Material supplied: Begin

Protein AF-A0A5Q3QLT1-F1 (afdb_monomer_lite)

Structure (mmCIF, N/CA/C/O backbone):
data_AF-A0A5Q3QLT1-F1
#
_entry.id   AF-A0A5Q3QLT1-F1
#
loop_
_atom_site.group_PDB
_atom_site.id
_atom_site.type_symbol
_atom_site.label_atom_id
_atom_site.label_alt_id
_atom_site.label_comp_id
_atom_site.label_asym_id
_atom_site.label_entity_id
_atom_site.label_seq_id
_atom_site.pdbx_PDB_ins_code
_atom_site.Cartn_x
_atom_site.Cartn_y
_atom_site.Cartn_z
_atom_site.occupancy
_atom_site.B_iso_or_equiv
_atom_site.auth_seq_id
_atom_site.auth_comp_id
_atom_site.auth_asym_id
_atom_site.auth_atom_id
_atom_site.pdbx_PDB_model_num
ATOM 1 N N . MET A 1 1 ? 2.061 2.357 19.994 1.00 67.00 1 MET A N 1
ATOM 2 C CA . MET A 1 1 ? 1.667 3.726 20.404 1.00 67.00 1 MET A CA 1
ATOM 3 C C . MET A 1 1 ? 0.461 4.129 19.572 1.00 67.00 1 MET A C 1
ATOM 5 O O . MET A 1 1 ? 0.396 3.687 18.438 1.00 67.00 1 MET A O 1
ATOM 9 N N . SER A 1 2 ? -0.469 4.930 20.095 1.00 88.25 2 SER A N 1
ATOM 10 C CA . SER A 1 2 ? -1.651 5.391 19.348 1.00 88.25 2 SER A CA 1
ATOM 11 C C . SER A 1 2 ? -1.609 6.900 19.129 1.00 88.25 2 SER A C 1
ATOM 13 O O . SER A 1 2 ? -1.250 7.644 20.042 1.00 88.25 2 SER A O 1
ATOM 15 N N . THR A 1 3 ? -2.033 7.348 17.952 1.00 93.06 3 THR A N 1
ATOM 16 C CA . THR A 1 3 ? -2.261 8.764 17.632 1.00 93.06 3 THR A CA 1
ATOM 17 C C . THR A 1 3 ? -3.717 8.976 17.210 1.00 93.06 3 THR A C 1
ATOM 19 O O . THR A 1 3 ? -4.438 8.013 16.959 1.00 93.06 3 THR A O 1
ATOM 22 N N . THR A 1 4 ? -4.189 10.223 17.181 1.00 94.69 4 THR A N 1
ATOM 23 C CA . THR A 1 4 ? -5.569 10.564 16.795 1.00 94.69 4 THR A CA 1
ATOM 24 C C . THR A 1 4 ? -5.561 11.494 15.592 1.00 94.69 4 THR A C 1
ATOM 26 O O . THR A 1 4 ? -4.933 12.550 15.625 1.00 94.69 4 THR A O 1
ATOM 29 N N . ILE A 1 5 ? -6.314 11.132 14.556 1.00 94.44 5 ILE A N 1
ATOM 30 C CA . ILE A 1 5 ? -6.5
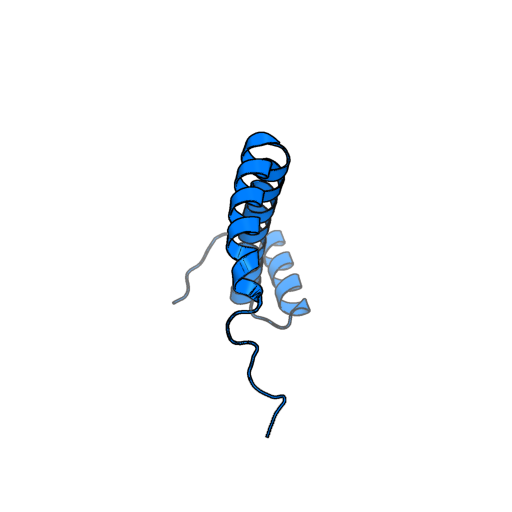43 11.965 13.373 1.00 94.44 5 ILE A CA 1
ATOM 31 C C . ILE A 1 5 ? -7.999 12.428 13.329 1.00 94.44 5 ILE A C 1
ATOM 33 O O . ILE A 1 5 ? -8.914 11.691 13.701 1.00 94.44 5 ILE A O 1
ATOM 37 N N . LYS A 1 6 ? -8.231 13.663 12.877 1.00 96.56 6 LYS A N 1
ATOM 38 C CA . LYS A 1 6 ? -9.590 14.162 12.639 1.00 96.56 6 LYS A CA 1
ATOM 39 C C . LYS A 1 6 ? -10.042 13.741 11.248 1.00 96.56 6 LYS A C 1
ATOM 41 O O . LYS A 1 6 ? -9.361 14.015 10.267 1.00 96.56 6 LYS A O 1
ATOM 46 N N . VAL A 1 7 ? -11.214 13.125 11.176 1.00 95.94 7 VAL A N 1
ATOM 47 C CA . VAL A 1 7 ? -11.867 12.715 9.930 1.00 95.94 7 VAL A CA 1
ATOM 48 C C . VAL A 1 7 ? -13.342 13.093 9.983 1.00 95.94 7 VAL A C 1
ATOM 50 O O . VAL A 1 7 ? -13.902 13.288 11.065 1.00 95.94 7 VAL A O 1
ATOM 53 N N . ASN A 1 8 ? -13.988 13.175 8.821 1.00 98.00 8 ASN A N 1
ATOM 54 C CA . ASN A 1 8 ? -15.437 13.340 8.775 1.00 98.00 8 ASN A CA 1
ATOM 55 C C . ASN A 1 8 ? -16.139 12.129 9.420 1.
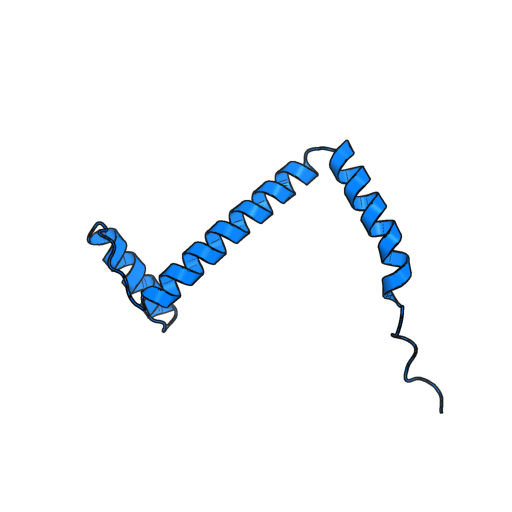00 98.00 8 ASN A C 1
ATOM 57 O O . ASN A 1 8 ? -15.664 10.999 9.251 1.00 98.00 8 ASN A O 1
ATOM 61 N N . PRO A 1 9 ? -17.287 12.323 10.104 1.00 97.56 9 PRO A N 1
ATOM 62 C CA . PRO A 1 9 ? -18.034 11.224 10.719 1.00 97.56 9 PRO A CA 1
ATOM 63 C C . PRO A 1 9 ? -18.365 10.102 9.731 1.00 97.56 9 PRO A C 1
ATOM 65 O O . PRO A 1 9 ? -18.157 8.934 10.037 1.00 97.56 9 PRO A O 1
ATOM 68 N N . SER A 1 10 ? -18.756 10.457 8.504 1.00 97.81 10 SER A N 1
ATOM 69 C CA . SER A 1 10 ? -19.038 9.492 7.437 1.00 97.81 10 SER A CA 1
ATOM 70 C C . SER A 1 10 ? -17.825 8.632 7.065 1.00 97.81 10 SER A C 1
ATOM 72 O O . SER A 1 10 ? -17.972 7.438 6.829 1.00 97.81 10 SER A O 1
ATOM 74 N N . THR A 1 11 ? -16.615 9.200 7.044 1.00 97.31 11 THR A N 1
ATOM 75 C CA . THR A 1 11 ? -15.378 8.449 6.778 1.00 97.31 11 THR A CA 1
ATOM 76 C C . THR A 1 11 ? -15.075 7.469 7.905 1.00 97.31 11 THR A C 1
ATOM 78 O O . THR A 1 11 ? -14.762 6.311 7.636 1.00 97.31 11 THR A O 1
ATOM 81 N N . ARG A 1 12 ? -15.210 7.906 9.163 1.00 96.56 12 ARG A N 1
ATOM 82 C CA . ARG A 1 12 ? -15.047 7.029 10.330 1.00 96.56 12 ARG A CA 1
ATOM 83 C C . ARG A 1 12 ? -16.040 5.867 10.284 1.00 96.56 12 ARG A C 1
ATOM 85 O O . ARG A 1 12 ? -15.649 4.734 10.539 1.00 96.56 12 ARG A O 1
ATOM 92 N N . ASP A 1 13 ? -17.298 6.142 9.955 1.00 97.75 13 ASP A N 1
ATOM 93 C CA . ASP A 1 13 ? -18.352 5.125 9.929 1.00 97.75 13 ASP A CA 1
ATOM 94 C C . ASP A 1 13 ? -18.125 4.113 8.797 1.00 97.75 13 ASP A C 1
ATOM 96 O O . ASP A 1 13 ? -18.299 2.912 8.999 1.00 97.75 13 ASP A O 1
ATOM 100 N N . ARG A 1 14 ? -17.635 4.572 7.638 1.00 97.88 14 ARG A N 1
ATOM 101 C CA . ARG A 1 14 ? -17.190 3.687 6.550 1.00 97.88 14 ARG A CA 1
ATOM 102 C C . ARG A 1 14 ? -16.012 2.811 6.969 1.00 97.88 14 ARG A C 1
ATOM 104 O O . ARG A 1 14 ? -16.062 1.608 6.740 1.00 97.88 14 ARG A O 1
ATOM 111 N N . LEU A 1 15 ? -14.991 3.384 7.611 1.00 97.44 15 LEU A N 1
ATOM 112 C CA . LEU A 1 15 ? -13.847 2.618 8.120 1.00 97.44 15 LEU A CA 1
ATOM 113 C C . LEU A 1 15 ? -14.292 1.572 9.151 1.00 97.44 15 LEU A C 1
ATOM 115 O O . LEU A 1 15 ? -13.836 0.435 9.104 1.00 97.44 15 LEU A O 1
ATOM 119 N N . ALA A 1 16 ? -15.225 1.931 10.035 1.00 97.31 16 ALA A N 1
ATOM 120 C CA . ALA A 1 16 ? -15.803 0.999 10.996 1.00 97.31 16 ALA A CA 1
ATOM 121 C C . ALA A 1 16 ? -16.589 -0.134 10.317 1.00 97.31 16 ALA A C 1
ATOM 123 O O . ALA A 1 16 ? -16.548 -1.267 10.791 1.00 97.31 16 ALA A O 1
ATOM 124 N N . GLY A 1 17 ? -17.280 0.149 9.209 1.00 98.00 17 GLY A N 1
ATOM 125 C CA . GLY A 1 17 ? -17.910 -0.872 8.370 1.00 98.00 17 GLY A CA 1
ATOM 126 C C . GLY A 1 17 ? -16.890 -1.876 7.833 1.00 98.00 17 GLY A C 1
ATOM 127 O O . GLY A 1 17 ? -17.010 -3.067 8.107 1.00 98.00 17 GLY A O 1
ATOM 128 N N . VAL A 1 18 ? -15.833 -1.380 7.184 1.00 97.50 18 VAL A N 1
ATOM 129 C CA . VAL A 1 18 ? -14.742 -2.210 6.639 1.00 97.50 18 VAL A CA 1
ATOM 130 C C . VAL A 1 18 ? -14.080 -3.052 7.732 1.00 97.50 18 VAL A C 1
ATOM 132 O O . VAL A 1 18 ? -13.896 -4.257 7.572 1.00 97.50 18 VAL A O 1
ATOM 135 N N . ALA A 1 19 ? -13.761 -2.443 8.876 1.00 97.62 19 ALA A N 1
ATOM 136 C CA . ALA A 1 19 ? -13.143 -3.142 9.997 1.00 97.62 19 ALA A CA 1
ATOM 137 C C . ALA A 1 19 ? -14.032 -4.278 10.527 1.00 97.62 19 ALA A C 1
ATOM 139 O O . ALA A 1 19 ? -13.544 -5.377 10.790 1.00 97.62 19 ALA A O 1
ATOM 140 N N . ARG A 1 20 ? -15.349 -4.046 10.623 1.00 98.00 20 ARG A N 1
ATOM 141 C CA . ARG A 1 20 ? -16.323 -5.065 11.044 1.00 98.00 20 ARG A CA 1
ATOM 142 C C . ARG A 1 20 ? -16.451 -6.204 10.042 1.00 98.00 20 ARG A C 1
ATOM 144 O O . ARG A 1 20 ? -16.488 -7.352 10.468 1.00 98.00 20 ARG A O 1
ATOM 151 N N . GLU A 1 21 ? -16.517 -5.899 8.750 1.00 97.56 21 GLU A N 1
ATOM 152 C CA . GLU A 1 21 ? -16.590 -6.905 7.681 1.00 97.56 21 GLU A CA 1
ATOM 153 C C . GLU A 1 21 ? -15.355 -7.810 7.676 1.00 97.56 21 GLU A C 1
ATOM 155 O O . GLU A 1 21 ? -15.467 -9.021 7.511 1.00 97.56 21 GLU A O 1
ATOM 160 N N . GLN A 1 22 ? -14.182 -7.231 7.932 1.00 95.50 22 GLN A N 1
ATOM 161 C CA . GLN A 1 22 ? -12.918 -7.960 8.002 1.00 95.50 22 GLN A CA 1
ATOM 162 C C . GLN A 1 22 ? -12.642 -8.596 9.376 1.00 95.50 22 GLN A C 1
ATOM 164 O O . GLN A 1 22 ? -11.651 -9.312 9.522 1.00 95.50 22 GLN A O 1
ATOM 169 N N . GLY A 1 23 ? -13.472 -8.330 10.392 1.00 97.44 23 GLY A N 1
ATOM 170 C CA . GLY A 1 23 ? -13.272 -8.823 11.759 1.00 97.44 23 GLY A CA 1
ATOM 171 C C . GLY A 1 23 ? -12.018 -8.272 12.451 1.00 97.44 23 GLY A C 1
ATOM 172 O O . GLY A 1 23 ? -11.438 -8.952 13.296 1.00 97.44 23 GLY A O 1
ATOM 173 N N . VAL A 1 24 ? -11.576 -7.063 12.094 1.00 97.81 24 VAL A N 1
ATOM 174 C CA . VAL A 1 24 ? -10.350 -6.432 12.615 1.00 97.81 24 VAL A CA 1
ATOM 175 C C . VAL A 1 24 ? -10.633 -5.089 13.293 1.00 97.81 24 VAL A C 1
ATOM 177 O O . VAL A 1 24 ? -11.754 -4.584 13.292 1.00 97.81 24 VAL A O 1
ATOM 180 N N . SER A 1 25 ? -9.605 -4.496 13.905 1.00 97.25 25 SER A N 1
ATOM 181 C CA . SER A 1 25 ? -9.694 -3.147 14.471 1.00 97.25 25 SER A CA 1
ATOM 182 C C . SER A 1 25 ? -9.702 -2.069 13.377 1.00 97.25 25 SER A C 1
ATOM 184 O O . SER A 1 25 ? -9.180 -2.287 12.285 1.00 97.25 25 SER A O 1
ATOM 186 N N . ASN A 1 26 ? -10.226 -0.875 13.680 1.00 95.81 26 ASN A N 1
ATOM 187 C CA . ASN A 1 26 ? -10.171 0.269 12.756 1.00 95.81 26 ASN A CA 1
ATOM 188 C C . ASN A 1 26 ? -8.736 0.653 12.370 1.00 95.81 26 ASN A C 1
ATOM 190 O O . ASN A 1 26 ? -8.509 1.080 11.246 1.00 95.81 26 ASN A O 1
ATOM 194 N N . ASP A 1 27 ? -7.790 0.506 13.297 1.00 95.88 27 ASP A N 1
ATOM 195 C CA . ASP A 1 27 ? -6.371 0.782 13.063 1.00 95.88 27 ASP A CA 1
ATOM 196 C C . ASP A 1 27 ? -5.783 -0.213 12.052 1.00 95.88 27 ASP A C 1
ATOM 198 O O . ASP A 1 27 ? -5.214 0.180 11.040 1.00 95.88 27 ASP A O 1
ATOM 202 N N . THR A 1 28 ? -6.050 -1.508 12.244 1.00 97.19 28 THR A N 1
ATOM 203 C CA . THR A 1 28 ? -5.641 -2.566 11.307 1.00 97.19 28 THR A CA 1
ATOM 204 C C . THR A 1 28 ? -6.292 -2.408 9.935 1.00 97.19 28 THR A C 1
ATOM 206 O O . THR A 1 28 ? -5.629 -2.585 8.917 1.00 97.19 28 THR A O 1
ATOM 209 N N . ALA A 1 29 ? -7.584 -2.076 9.891 1.00 97.56 29 ALA A N 1
ATOM 210 C CA . ALA A 1 29 ? -8.284 -1.823 8.636 1.00 97.56 29 ALA A CA 1
ATOM 211 C C . ALA A 1 29 ? -7.693 -0.611 7.902 1.00 97.56 29 ALA A C 1
ATOM 213 O O . ALA A 1 29 ? -7.510 -0.659 6.690 1.00 97.56 29 ALA A O 1
ATOM 214 N N . LEU A 1 30 ? -7.356 0.457 8.633 1.00 96.38 30 LEU A N 1
ATOM 215 C CA . LEU A 1 30 ? -6.715 1.635 8.060 1.00 96.38 30 LEU A CA 1
ATOM 216 C C . LEU A 1 30 ? -5.322 1.307 7.515 1.00 96.38 30 LEU A C 1
ATOM 218 O O . LEU A 1 30 ? -5.018 1.717 6.400 1.00 96.38 30 LEU A O 1
ATOM 222 N N . GLN A 1 31 ? -4.516 0.544 8.258 1.00 96.75 31 GLN A N 1
ATOM 223 C CA . GLN A 1 31 ? -3.194 0.113 7.800 1.00 96.75 31 GLN A CA 1
ATOM 224 C C . GLN A 1 31 ? -3.294 -0.671 6.489 1.00 96.75 31 GLN A C 1
ATOM 226 O O . GLN A 1 31 ? -2.629 -0.324 5.524 1.00 96.75 31 GLN A O 1
ATOM 231 N N . ARG A 1 32 ? -4.203 -1.649 6.412 1.00 97.12 32 ARG A N 1
ATOM 232 C CA . ARG A 1 32 ? -4.417 -2.431 5.184 1.00 97.12 32 ARG A CA 1
ATOM 233 C C . ARG A 1 32 ? -4.817 -1.567 3.995 1.00 97.12 32 ARG A C 1
ATOM 235 O O . ARG A 1 32 ? -4.295 -1.761 2.909 1.00 97.12 32 ARG A O 1
ATOM 242 N N . LEU A 1 33 ? -5.709 -0.598 4.199 1.00 97.06 33 LEU A N 1
ATOM 243 C CA . LEU A 1 33 ? -6.112 0.325 3.134 1.00 97.06 33 LEU A CA 1
ATOM 244 C C . LEU A 1 33 ? -4.948 1.202 2.649 1.00 97.06 33 LEU A C 1
ATOM 246 O O . LEU A 1 33 ? -4.903 1.562 1.474 1.00 97.06 33 LEU A O 1
ATOM 250 N N . ILE A 1 34 ? -4.021 1.561 3.542 1.00 97.00 34 ILE A N 1
ATOM 251 C CA . ILE A 1 34 ? -2.796 2.281 3.176 1.00 97.00 34 ILE A CA 1
ATOM 252 C C . ILE A 1 34 ? -1.876 1.359 2.373 1.00 97.00 34 ILE A C 1
ATOM 254 O O . ILE A 1 34 ? -1.465 1.742 1.280 1.00 97.00 34 ILE A O 1
ATOM 258 N N . ASP A 1 35 ? -1.636 0.138 2.852 1.00 97.25 35 ASP A N 1
ATOM 259 C CA . ASP A 1 35 ? -0.794 -0.847 2.164 1.00 97.25 35 ASP A CA 1
ATOM 260 C C . ASP A 1 35 ? -1.342 -1.152 0.754 1.00 97.25 35 ASP A C 1
ATOM 262 O O . ASP A 1 35 ? -0.606 -1.156 -0.233 1.00 97.25 35 ASP A O 1
ATOM 266 N N . GLU A 1 36 ? -2.661 -1.334 0.625 1.00 96.44 36 GLU A N 1
ATOM 267 C CA . GLU A 1 36 ? -3.345 -1.513 -0.661 1.00 96.44 36 GLU A CA 1
ATOM 268 C C . GLU A 1 36 ? -3.150 -0.299 -1.578 1.00 96.44 36 GLU A C 1
ATOM 270 O O . GLU A 1 36 ? -2.844 -0.459 -2.762 1.00 96.44 36 GLU A O 1
ATOM 275 N N . HIS A 1 37 ? -3.279 0.922 -1.049 1.00 96.81 37 HIS A N 1
ATOM 276 C CA . HIS A 1 37 ? -3.039 2.134 -1.829 1.00 96.81 37 HIS A CA 1
ATOM 277 C C . HIS A 1 37 ? -1.600 2.199 -2.353 1.00 96.81 37 HIS A C 1
ATOM 279 O O . HIS A 1 37 ? -1.390 2.522 -3.524 1.00 96.81 37 HIS A O 1
ATOM 285 N N . GLU A 1 38 ? -0.615 1.865 -1.522 1.00 95.69 38 GLU A N 1
ATOM 286 C CA . GLU A 1 38 ? 0.795 1.832 -1.912 1.00 95.69 38 GLU A CA 1
ATOM 287 C C . GLU A 1 38 ? 1.054 0.774 -2.991 1.00 95.69 38 GLU A C 1
ATOM 289 O O . GLU A 1 38 ? 1.695 1.068 -4.003 1.00 95.69 38 GLU A O 1
ATOM 294 N N . MET A 1 39 ? 0.477 -0.424 -2.855 1.00 95.69 39 MET A N 1
ATOM 295 C CA . MET A 1 39 ? 0.578 -1.469 -3.881 1.00 95.69 39 MET A CA 1
ATOM 296 C C . MET A 1 39 ? -0.077 -1.059 -5.199 1.00 95.69 39 MET A C 1
ATOM 298 O O . MET A 1 39 ? 0.471 -1.317 -6.271 1.00 95.69 39 MET A O 1
ATOM 302 N N . HIS A 1 40 ? -1.199 -0.342 -5.151 1.00 96.06 40 HIS A N 1
ATOM 303 C CA . HIS A 1 40 ? -1.818 0.209 -6.355 1.00 96.06 40 HIS A CA 1
ATOM 304 C C . HIS A 1 40 ? -0.902 1.223 -7.059 1.00 96.06 40 HIS A C 1
ATOM 306 O O . HIS A 1 40 ? -0.854 1.240 -8.290 1.00 96.06 40 HIS A O 1
ATOM 312 N N . GLN A 1 41 ? -0.142 2.034 -6.313 1.00 94.56 41 GLN A N 1
ATOM 313 C CA . GLN A 1 41 ? 0.843 2.950 -6.903 1.00 94.56 41 GLN A CA 1
ATOM 314 C C . GLN A 1 41 ? 1.999 2.200 -7.570 1.00 94.56 41 GLN A C 1
ATOM 316 O O . GLN A 1 41 ? 2.427 2.587 -8.659 1.00 94.56 41 GLN A O 1
ATOM 321 N N . VAL A 1 42 ? 2.473 1.109 -6.957 1.00 94.06 42 VAL A N 1
ATOM 322 C CA . VAL A 1 42 ? 3.507 0.242 -7.544 1.00 94.06 42 VAL A CA 1
ATOM 323 C C . VAL A 1 42 ? 3.007 -0.381 -8.845 1.00 94.06 42 VAL A C 1
ATOM 325 O O . VAL A 1 42 ? 3.673 -0.264 -9.872 1.00 94.06 42 VAL A O 1
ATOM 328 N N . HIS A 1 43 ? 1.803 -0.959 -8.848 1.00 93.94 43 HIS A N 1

Material supplied: End

Leave the pictures out, and transcribe exactly the lines above starting at the one that contains "ATOM 39 C C" and ending at the one that contains "ATOM 82 C CA".

ATOM 39 C C . LYS A 1 6 ? -10.042 13.741 11.248 1.00 96.56 6 LYS A C 1
ATOM 41 O O . LYS A 1 6 ? -9.361 14.015 10.267 1.00 96.56 6 LYS A O 1
ATOM 46 N N . VAL A 1 7 ? -11.214 13.125 11.176 1.00 95.94 7 VAL A N 1
ATOM 47 C CA . VAL A 1 7 ? -11.867 12.715 9.930 1.00 95.94 7 VAL A CA 1
ATOM 48 C C . VAL A 1 7 ? -13.342 13.093 9.983 1.00 95.94 7 VAL A C 1
ATOM 50 O O . VAL A 1 7 ? -13.902 13.288 11.065 1.00 95.94 7 VAL A O 1
ATOM 53 N N . ASN A 1 8 ? -13.988 13.175 8.821 1.00 98.00 8 ASN A N 1
ATOM 54 C CA . ASN A 1 8 ? -15.437 13.340 8.775 1.00 98.00 8 ASN A CA 1
ATOM 55 C C . ASN A 1 8 ? -16.139 12.129 9.420 1.
00 98.00 8 ASN A C 1
ATOM 57 O O . ASN A 1 8 ? -15.664 10.999 9.251 1.00 98.00 8 ASN A O 1
ATOM 61 N N . PRO A 1 9 ? -17.287 12.323 10.104 1.00 97.56 9 PRO A N 1
ATOM 62 C CA . PRO A 1 9 ? -18.034 11.224 10.719 1.00 97.56 9 PRO A CA 1
ATOM 63 C C . PRO A 1 9 ? -18.365 10.102 9.731 1.00 97.56 9 PRO A C 1
ATOM 65 O O . PRO A 1 9 ? -18.157 8.934 10.037 1.00 97.56 9 PRO A O 1
ATOM 68 N N . SER A 1 10 ? -18.756 10.457 8.504 1.00 97.81 10 SER A N 1
ATOM 69 C CA . SER A 1 10 ? -19.038 9.492 7.437 1.00 97.81 10 SER A CA 1
ATOM 70 C C . SER A 1 10 ? -17.825 8.632 7.065 1.00 97.81 10 SER A C 1
ATOM 72 O O . SER A 1 10 ? -17.972 7.438 6.829 1.00 97.81 10 SER A O 1
ATOM 74 N N . THR A 1 11 ? -16.615 9.200 7.044 1.00 97.31 11 THR A N 1
ATOM 75 C CA . THR A 1 11 ? -15.378 8.449 6.778 1.00 97.31 11 THR A CA 1
ATOM 76 C C . THR A 1 11 ? -15.075 7.469 7.905 1.00 97.31 11 THR A C 1
ATOM 78 O O . THR A 1 11 ? -14.762 6.311 7.636 1.00 97.31 11 THR A O 1
ATOM 81 N N . ARG A 1 12 ? -15.210 7.906 9.163 1.00 96.56 12 ARG A N 1
ATOM 82 C CA . ARG A 1 12 ? -15.047 7.029 10.330 1.00 96.56 12 ARG A CA 1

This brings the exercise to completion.